● Your assignment: Everything in the data below is left aside except the lines from the one containing "ATOM 102 C CA" through the one containing "ATOM 117 C C"; repeat those exactly.
-------------------------
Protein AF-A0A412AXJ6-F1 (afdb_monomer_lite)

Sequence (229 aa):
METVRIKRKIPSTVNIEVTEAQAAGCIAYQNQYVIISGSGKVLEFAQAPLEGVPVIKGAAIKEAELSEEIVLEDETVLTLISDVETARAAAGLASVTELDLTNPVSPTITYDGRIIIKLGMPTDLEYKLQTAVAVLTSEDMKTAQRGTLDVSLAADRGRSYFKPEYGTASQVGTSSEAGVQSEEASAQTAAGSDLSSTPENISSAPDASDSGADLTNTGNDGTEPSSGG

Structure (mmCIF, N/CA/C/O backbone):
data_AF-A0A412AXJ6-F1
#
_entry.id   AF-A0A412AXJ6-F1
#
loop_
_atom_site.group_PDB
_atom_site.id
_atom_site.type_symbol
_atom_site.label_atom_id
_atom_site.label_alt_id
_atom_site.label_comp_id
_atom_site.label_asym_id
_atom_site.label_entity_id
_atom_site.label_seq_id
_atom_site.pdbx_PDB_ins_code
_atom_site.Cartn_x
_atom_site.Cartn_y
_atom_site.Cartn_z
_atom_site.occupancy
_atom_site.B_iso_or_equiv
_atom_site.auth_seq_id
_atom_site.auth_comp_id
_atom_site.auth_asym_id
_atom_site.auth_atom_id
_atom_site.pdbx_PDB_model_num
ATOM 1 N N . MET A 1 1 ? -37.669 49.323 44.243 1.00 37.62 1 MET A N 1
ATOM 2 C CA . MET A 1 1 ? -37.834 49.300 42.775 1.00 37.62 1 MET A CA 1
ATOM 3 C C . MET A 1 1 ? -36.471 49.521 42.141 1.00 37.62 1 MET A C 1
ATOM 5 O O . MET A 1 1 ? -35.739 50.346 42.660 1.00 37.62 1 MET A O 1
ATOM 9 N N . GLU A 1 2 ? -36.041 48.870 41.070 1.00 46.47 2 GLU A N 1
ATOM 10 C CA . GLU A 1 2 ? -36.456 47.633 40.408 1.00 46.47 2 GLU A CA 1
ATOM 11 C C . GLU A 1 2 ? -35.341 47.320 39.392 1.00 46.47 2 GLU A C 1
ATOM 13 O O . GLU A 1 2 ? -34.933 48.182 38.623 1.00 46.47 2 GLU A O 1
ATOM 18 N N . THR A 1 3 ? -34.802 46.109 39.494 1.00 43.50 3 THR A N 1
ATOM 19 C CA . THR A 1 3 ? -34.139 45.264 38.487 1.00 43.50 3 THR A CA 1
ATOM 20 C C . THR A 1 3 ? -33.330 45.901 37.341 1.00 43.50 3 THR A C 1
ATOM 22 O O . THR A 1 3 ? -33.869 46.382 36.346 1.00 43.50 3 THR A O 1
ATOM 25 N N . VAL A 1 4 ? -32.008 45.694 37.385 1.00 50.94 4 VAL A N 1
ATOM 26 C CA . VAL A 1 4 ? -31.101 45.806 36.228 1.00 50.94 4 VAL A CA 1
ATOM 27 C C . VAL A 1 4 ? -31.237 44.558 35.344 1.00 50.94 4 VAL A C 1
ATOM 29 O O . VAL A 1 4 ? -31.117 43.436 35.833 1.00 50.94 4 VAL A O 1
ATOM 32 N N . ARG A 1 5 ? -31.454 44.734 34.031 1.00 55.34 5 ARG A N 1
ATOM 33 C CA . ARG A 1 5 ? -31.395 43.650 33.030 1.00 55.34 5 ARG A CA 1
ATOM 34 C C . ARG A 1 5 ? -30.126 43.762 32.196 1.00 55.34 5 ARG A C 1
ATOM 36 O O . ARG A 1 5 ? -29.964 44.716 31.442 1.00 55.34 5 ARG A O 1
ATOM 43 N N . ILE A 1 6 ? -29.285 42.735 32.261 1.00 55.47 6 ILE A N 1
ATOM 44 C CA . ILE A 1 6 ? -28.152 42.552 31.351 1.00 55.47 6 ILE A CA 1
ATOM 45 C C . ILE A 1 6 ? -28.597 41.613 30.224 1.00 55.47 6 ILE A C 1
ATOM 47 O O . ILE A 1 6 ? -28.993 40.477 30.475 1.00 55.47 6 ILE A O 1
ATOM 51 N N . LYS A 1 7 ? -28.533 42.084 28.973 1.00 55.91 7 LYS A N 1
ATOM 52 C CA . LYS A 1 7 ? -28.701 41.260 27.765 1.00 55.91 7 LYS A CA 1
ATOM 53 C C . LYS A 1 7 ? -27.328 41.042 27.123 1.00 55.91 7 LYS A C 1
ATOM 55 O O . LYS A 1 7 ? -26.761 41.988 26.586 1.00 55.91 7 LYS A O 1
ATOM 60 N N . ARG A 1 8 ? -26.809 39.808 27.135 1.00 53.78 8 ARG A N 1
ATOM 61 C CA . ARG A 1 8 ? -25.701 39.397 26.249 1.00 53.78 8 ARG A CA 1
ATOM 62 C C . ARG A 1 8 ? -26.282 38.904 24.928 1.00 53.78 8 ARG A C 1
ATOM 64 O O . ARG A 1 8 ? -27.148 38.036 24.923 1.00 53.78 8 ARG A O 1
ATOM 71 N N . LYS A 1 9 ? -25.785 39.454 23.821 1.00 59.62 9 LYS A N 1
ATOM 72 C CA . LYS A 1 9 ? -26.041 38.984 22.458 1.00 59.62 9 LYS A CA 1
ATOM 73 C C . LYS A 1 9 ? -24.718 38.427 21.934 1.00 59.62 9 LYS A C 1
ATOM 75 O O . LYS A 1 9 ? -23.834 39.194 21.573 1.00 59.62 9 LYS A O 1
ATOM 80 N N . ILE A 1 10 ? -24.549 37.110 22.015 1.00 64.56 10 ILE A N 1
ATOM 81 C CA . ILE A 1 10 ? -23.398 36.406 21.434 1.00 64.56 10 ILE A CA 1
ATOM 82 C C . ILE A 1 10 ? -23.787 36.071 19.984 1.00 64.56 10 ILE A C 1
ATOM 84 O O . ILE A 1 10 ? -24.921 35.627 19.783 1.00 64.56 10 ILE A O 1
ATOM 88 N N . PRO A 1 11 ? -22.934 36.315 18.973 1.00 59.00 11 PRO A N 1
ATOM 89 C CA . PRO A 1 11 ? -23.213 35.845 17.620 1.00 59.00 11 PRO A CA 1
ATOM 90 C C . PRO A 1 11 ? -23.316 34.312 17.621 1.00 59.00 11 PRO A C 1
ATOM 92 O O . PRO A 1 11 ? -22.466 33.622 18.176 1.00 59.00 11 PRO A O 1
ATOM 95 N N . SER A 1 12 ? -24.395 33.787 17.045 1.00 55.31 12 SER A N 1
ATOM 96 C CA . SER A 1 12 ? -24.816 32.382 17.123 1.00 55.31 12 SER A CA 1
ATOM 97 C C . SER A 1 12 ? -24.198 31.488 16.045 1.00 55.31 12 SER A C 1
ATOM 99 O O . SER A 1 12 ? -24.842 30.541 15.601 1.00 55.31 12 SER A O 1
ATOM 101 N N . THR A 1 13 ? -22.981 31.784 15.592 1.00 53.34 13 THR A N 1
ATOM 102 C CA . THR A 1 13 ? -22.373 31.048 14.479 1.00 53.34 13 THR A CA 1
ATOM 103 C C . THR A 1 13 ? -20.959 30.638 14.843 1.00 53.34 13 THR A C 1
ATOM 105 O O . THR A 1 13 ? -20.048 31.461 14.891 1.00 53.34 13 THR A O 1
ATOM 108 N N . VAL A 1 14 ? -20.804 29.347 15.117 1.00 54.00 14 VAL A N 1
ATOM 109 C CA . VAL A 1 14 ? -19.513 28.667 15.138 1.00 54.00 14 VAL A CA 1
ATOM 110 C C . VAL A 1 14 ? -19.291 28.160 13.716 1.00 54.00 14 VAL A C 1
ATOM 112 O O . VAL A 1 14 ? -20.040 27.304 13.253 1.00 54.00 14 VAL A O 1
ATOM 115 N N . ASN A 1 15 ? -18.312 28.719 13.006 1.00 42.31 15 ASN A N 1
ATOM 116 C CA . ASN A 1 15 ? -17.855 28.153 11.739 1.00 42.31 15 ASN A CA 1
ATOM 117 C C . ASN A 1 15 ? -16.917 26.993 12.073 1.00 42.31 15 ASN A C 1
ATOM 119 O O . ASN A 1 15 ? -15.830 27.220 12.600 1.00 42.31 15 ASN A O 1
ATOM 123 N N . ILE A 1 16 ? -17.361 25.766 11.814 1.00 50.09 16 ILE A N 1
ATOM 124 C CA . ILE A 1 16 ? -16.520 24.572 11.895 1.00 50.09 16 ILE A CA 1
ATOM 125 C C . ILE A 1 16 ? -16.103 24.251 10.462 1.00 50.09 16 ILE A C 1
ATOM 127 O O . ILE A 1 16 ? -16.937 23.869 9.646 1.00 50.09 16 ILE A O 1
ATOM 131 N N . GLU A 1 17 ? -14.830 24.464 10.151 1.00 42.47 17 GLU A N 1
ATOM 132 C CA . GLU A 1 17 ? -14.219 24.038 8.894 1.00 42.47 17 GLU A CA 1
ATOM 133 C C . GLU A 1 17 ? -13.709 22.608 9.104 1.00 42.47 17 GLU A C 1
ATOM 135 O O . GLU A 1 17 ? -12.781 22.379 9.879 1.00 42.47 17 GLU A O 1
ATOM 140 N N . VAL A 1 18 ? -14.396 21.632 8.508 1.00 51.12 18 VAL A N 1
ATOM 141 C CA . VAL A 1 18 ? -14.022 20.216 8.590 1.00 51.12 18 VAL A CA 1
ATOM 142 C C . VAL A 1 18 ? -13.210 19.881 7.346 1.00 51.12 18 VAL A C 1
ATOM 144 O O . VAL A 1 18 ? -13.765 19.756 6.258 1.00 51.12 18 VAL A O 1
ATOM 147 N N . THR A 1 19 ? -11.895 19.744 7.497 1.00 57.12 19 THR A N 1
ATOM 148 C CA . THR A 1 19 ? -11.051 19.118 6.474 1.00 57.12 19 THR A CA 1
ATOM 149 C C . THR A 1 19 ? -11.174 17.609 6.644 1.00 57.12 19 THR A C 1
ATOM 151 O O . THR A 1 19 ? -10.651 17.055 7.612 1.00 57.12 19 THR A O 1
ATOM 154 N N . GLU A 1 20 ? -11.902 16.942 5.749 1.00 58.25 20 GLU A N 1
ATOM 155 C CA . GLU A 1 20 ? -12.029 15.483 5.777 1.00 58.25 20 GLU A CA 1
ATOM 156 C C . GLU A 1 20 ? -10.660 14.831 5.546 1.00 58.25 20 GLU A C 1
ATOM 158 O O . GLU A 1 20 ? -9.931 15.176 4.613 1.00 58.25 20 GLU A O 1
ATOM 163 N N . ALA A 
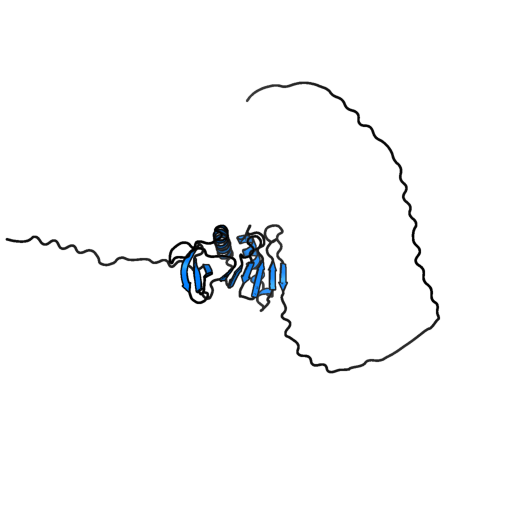1 21 ? -10.285 13.902 6.425 1.00 70.25 21 ALA A N 1
ATOM 164 C CA . ALA A 1 21 ? -9.074 13.116 6.253 1.00 70.25 21 ALA A CA 1
ATOM 165 C C . ALA A 1 21 ? -9.278 12.108 5.111 1.00 70.25 21 ALA A C 1
ATOM 167 O O . ALA A 1 21 ? -10.280 11.397 5.074 1.00 70.25 21 ALA A O 1
ATOM 168 N N . GLN A 1 22 ? -8.322 12.039 4.184 1.00 84.06 22 GLN A N 1
ATOM 169 C CA . GLN A 1 22 ? -8.391 11.126 3.045 1.00 84.06 22 GLN A CA 1
A
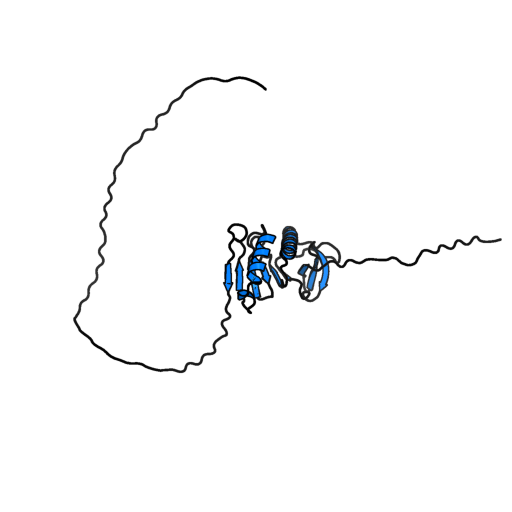TOM 170 C C . GLN A 1 22 ? -8.116 9.682 3.489 1.00 84.06 22 GLN A C 1
ATOM 172 O O . GLN A 1 22 ? -7.118 9.410 4.163 1.00 84.06 22 GLN A O 1
ATOM 177 N N . ALA A 1 23 ? -8.989 8.760 3.082 1.00 90.25 23 ALA A N 1
ATOM 178 C CA . ALA A 1 23 ? -8.801 7.331 3.296 1.00 90.25 23 ALA A CA 1
ATOM 179 C C . ALA A 1 23 ? -7.589 6.816 2.504 1.00 90.25 23 ALA A C 1
ATOM 181 O O . ALA A 1 23 ? -7.467 7.070 1.305 1.00 90.25 23 ALA A O 1
ATOM 182 N N . ALA A 1 24 ? -6.715 6.079 3.185 1.00 91.38 24 ALA A N 1
ATOM 183 C CA . ALA A 1 24 ? -5.507 5.484 2.621 1.00 91.38 24 ALA A CA 1
ATOM 184 C C . ALA A 1 24 ? -5.561 3.954 2.576 1.00 91.38 24 ALA A C 1
ATOM 186 O O . ALA A 1 24 ? -4.886 3.346 1.750 1.00 91.38 24 ALA A O 1
ATOM 187 N N . GLY A 1 25 ? -6.361 3.316 3.435 1.00 94.00 25 GLY A N 1
ATOM 188 C CA . GLY A 1 25 ? -6.459 1.861 3.443 1.00 94.00 25 GLY A CA 1
ATOM 189 C C . GLY A 1 25 ? -7.650 1.309 4.211 1.00 94.00 25 GLY A C 1
ATOM 190 O O . GLY A 1 25 ? -8.205 1.964 5.094 1.00 94.00 25 GLY A O 1
ATOM 191 N N . CYS A 1 26 ? -8.022 0.077 3.873 1.00 96.94 26 CYS A N 1
ATOM 192 C CA . CYS A 1 26 ? -9.035 -0.716 4.560 1.00 96.94 26 CYS A CA 1
ATOM 193 C C . CYS A 1 26 ? -8.386 -1.956 5.180 1.00 96.94 26 CYS A C 1
ATOM 195 O O . CYS A 1 26 ? -7.849 -2.793 4.457 1.00 96.94 26 CYS A O 1
ATOM 197 N N . ILE A 1 27 ? -8.471 -2.121 6.498 1.00 97.44 27 ILE A N 1
ATOM 198 C CA . ILE A 1 27 ? -7.944 -3.298 7.202 1.00 97.44 27 ILE A CA 1
ATOM 199 C C . ILE A 1 27 ? -9.120 -4.139 7.701 1.00 97.44 27 ILE A C 1
ATOM 201 O O . ILE A 1 27 ? -10.066 -3.609 8.281 1.00 97.44 27 ILE A O 1
ATOM 205 N N . ALA A 1 28 ? -9.081 -5.451 7.471 1.00 96.38 28 ALA A N 1
ATOM 206 C CA . ALA A 1 28 ? -10.106 -6.352 7.990 1.00 96.38 28 ALA A CA 1
ATOM 207 C C . ALA A 1 28 ? -10.017 -6.447 9.522 1.00 96.38 28 ALA A C 1
ATOM 209 O O . ALA A 1 28 ? -8.950 -6.704 10.077 1.00 96.38 28 ALA A O 1
ATOM 210 N N . TYR A 1 29 ? -11.149 -6.283 10.202 1.00 95.62 29 TYR A N 1
ATOM 211 C CA . TYR A 1 29 ? -11.256 -6.383 11.652 1.00 95.62 29 TYR A CA 1
ATOM 212 C C . TYR A 1 29 ? -12.548 -7.087 12.045 1.00 95.62 29 TYR A C 1
ATOM 214 O O . TYR A 1 29 ? -13.647 -6.577 11.819 1.00 95.62 29 TYR A O 1
ATOM 222 N N . GLN A 1 30 ? -12.421 -8.260 12.665 1.00 90.50 30 GLN A N 1
ATOM 223 C CA . GLN A 1 30 ? -13.564 -9.106 13.019 1.00 90.50 30 GLN A CA 1
ATOM 224 C C . GLN A 1 30 ? -14.429 -9.405 11.773 1.00 90.50 30 GLN A C 1
ATOM 226 O O . GLN A 1 30 ? -13.947 -10.029 10.832 1.00 90.50 30 GLN A O 1
ATOM 231 N N . ASN A 1 31 ? -15.688 -8.958 11.747 1.00 91.75 31 ASN A N 1
ATOM 232 C CA . ASN A 1 31 ? -16.623 -9.136 10.630 1.00 91.75 31 ASN A CA 1
ATOM 233 C C . ASN A 1 31 ? -16.824 -7.867 9.780 1.00 91.75 31 ASN A C 1
ATOM 235 O O . ASN A 1 31 ? -17.806 -7.783 9.050 1.00 91.75 31 ASN A O 1
ATOM 239 N N . GLN A 1 32 ? -15.929 -6.884 9.884 1.00 95.88 32 GLN A N 1
ATOM 240 C CA . GLN A 1 32 ? -16.019 -5.605 9.176 1.00 95.88 32 GLN A CA 1
ATOM 241 C C . GLN A 1 32 ? -14.631 -5.110 8.738 1.00 95.88 32 GLN A C 1
ATOM 243 O O . GLN A 1 32 ? -13.621 -5.787 8.931 1.00 95.88 32 GLN A O 1
ATOM 248 N N . TYR A 1 33 ? -14.579 -3.923 8.144 1.00 97.00 33 TYR A N 1
ATOM 249 C CA . TYR A 1 33 ? -13.365 -3.222 7.747 1.00 97.00 33 TYR A CA 1
ATOM 250 C C . TYR A 1 33 ? -13.212 -1.930 8.541 1.00 97.00 33 TYR A C 1
ATOM 252 O O . TYR A 1 33 ? -14.185 -1.216 8.772 1.00 97.00 33 TYR A O 1
ATOM 260 N N . VAL A 1 34 ? -11.976 -1.623 8.923 1.00 97.06 34 VAL A N 1
ATOM 261 C CA . VAL A 1 34 ? -11.572 -0.338 9.495 1.00 97.06 34 VAL A CA 1
ATOM 262 C C . VAL A 1 34 ? -10.916 0.471 8.390 1.00 97.06 34 VAL A C 1
ATOM 264 O O . VAL A 1 34 ? -9.930 0.032 7.795 1.00 97.06 34 VAL A O 1
ATOM 267 N N . ILE A 1 35 ? -11.479 1.636 8.092 1.00 96.19 35 ILE A N 1
ATOM 268 C CA . ILE A 1 35 ? -10.938 2.572 7.109 1.00 96.19 35 ILE A CA 1
ATOM 269 C C . ILE A 1 35 ? -10.018 3.531 7.851 1.00 96.19 35 ILE A C 1
ATOM 271 O O . ILE A 1 35 ? -10.440 4.166 8.818 1.00 96.19 35 ILE A O 1
ATOM 275 N N . ILE A 1 36 ? -8.769 3.634 7.405 1.00 95.56 36 ILE A N 1
ATOM 276 C CA . ILE A 1 36 ? -7.746 4.469 8.037 1.00 95.56 36 ILE A CA 1
ATOM 277 C C . ILE A 1 36 ? -7.220 5.546 7.088 1.00 95.56 36 ILE A C 1
ATOM 279 O O . ILE A 1 36 ? -7.210 5.369 5.867 1.00 95.56 36 ILE A O 1
ATOM 283 N N . SER A 1 37 ? -6.758 6.662 7.649 1.00 93.19 37 SER A N 1
ATOM 284 C CA . SER A 1 37 ? -5.948 7.653 6.935 1.00 93.19 37 SER A CA 1
ATOM 285 C C . SER A 1 37 ? -4.507 7.164 6.746 1.00 93.19 37 SER A C 1
ATOM 287 O O . SER A 1 37 ? -4.078 6.196 7.375 1.00 93.19 37 SER A O 1
ATOM 289 N N . GLY A 1 38 ? -3.719 7.878 5.933 1.00 86.62 38 GLY A N 1
ATOM 290 C CA . GLY A 1 38 ? -2.294 7.567 5.732 1.00 86.62 38 GLY A CA 1
ATOM 291 C C . GLY A 1 38 ? -1.447 7.673 7.006 1.00 86.62 38 GLY A C 1
ATOM 292 O O . GLY A 1 38 ? -0.381 7.080 7.081 1.00 86.62 38 GLY A O 1
ATOM 293 N N . SER A 1 39 ? -1.947 8.379 8.025 1.00 88.06 39 SER A N 1
ATOM 294 C CA . SER A 1 39 ? -1.319 8.489 9.345 1.00 88.06 39 SER A CA 1
ATOM 295 C C . SER A 1 39 ? -1.822 7.447 10.352 1.00 88.06 39 SER A C 1
ATOM 297 O O . SER A 1 39 ? -1.532 7.582 11.531 1.00 88.06 39 SER A O 1
ATOM 299 N N . GLY A 1 40 ? -2.665 6.491 9.945 1.00 91.38 40 GLY A N 1
ATOM 300 C CA . GLY A 1 40 ? -3.217 5.475 10.849 1.00 91.38 40 GLY A CA 1
ATOM 301 C C . GLY A 1 40 ? -4.461 5.880 11.641 1.00 91.38 40 GLY A C 1
ATOM 302 O O . GLY A 1 40 ? -4.936 5.090 12.453 1.00 91.38 40 GLY A O 1
ATOM 303 N N . LYS A 1 41 ? -5.037 7.071 11.424 1.00 94.12 41 LYS A N 1
ATOM 304 C CA . LYS A 1 41 ? -6.274 7.471 12.119 1.00 94.12 41 LYS A CA 1
ATOM 305 C C . LYS A 1 41 ? -7.463 6.695 11.562 1.00 94.12 41 LYS A C 1
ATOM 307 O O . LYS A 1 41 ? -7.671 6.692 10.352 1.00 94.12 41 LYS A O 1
-------------------------
● Result for this task:
ATOM 102 C CA . THR A 1 13 ? -22.373 31.048 14.479 1.00 53.34 13 THR A CA 1
ATOM 103 C C . THR A 1 13 ? -20.959 30.638 14.843 1.00 53.34 13 THR A C 1
ATOM 105 O O . THR A 1 13 ? -20.048 31.461 14.891 1.00 53.34 13 THR A O 1
ATOM 108 N N . VAL A 1 14 ? -20.804 29.347 15.117 1.00 54.00 14 VAL A N 1
ATOM 109 C CA . VAL A 1 14 ? -19.513 28.667 15.138 1.00 54.00 14 VAL A CA 1
ATOM 110 C C . VAL A 1 14 ? -19.291 28.160 13.716 1.00 54.00 14 VAL A C 1
ATOM 112 O O . VAL A 1 14 ? -20.040 27.304 13.253 1.00 54.00 14 VAL A O 1
ATOM 115 N N . ASN A 1 15 ? -18.312 28.719 13.006 1.00 42.31 15 ASN A N 1
ATOM 116 C CA . ASN A 1 15 ? -17.855 28.153 11.739 1.00 42.31 15 ASN A CA 1
ATOM 117 C C . ASN A 1 15 ? -16.917 26.993 12.073 1.00 42.31 15 ASN A C 1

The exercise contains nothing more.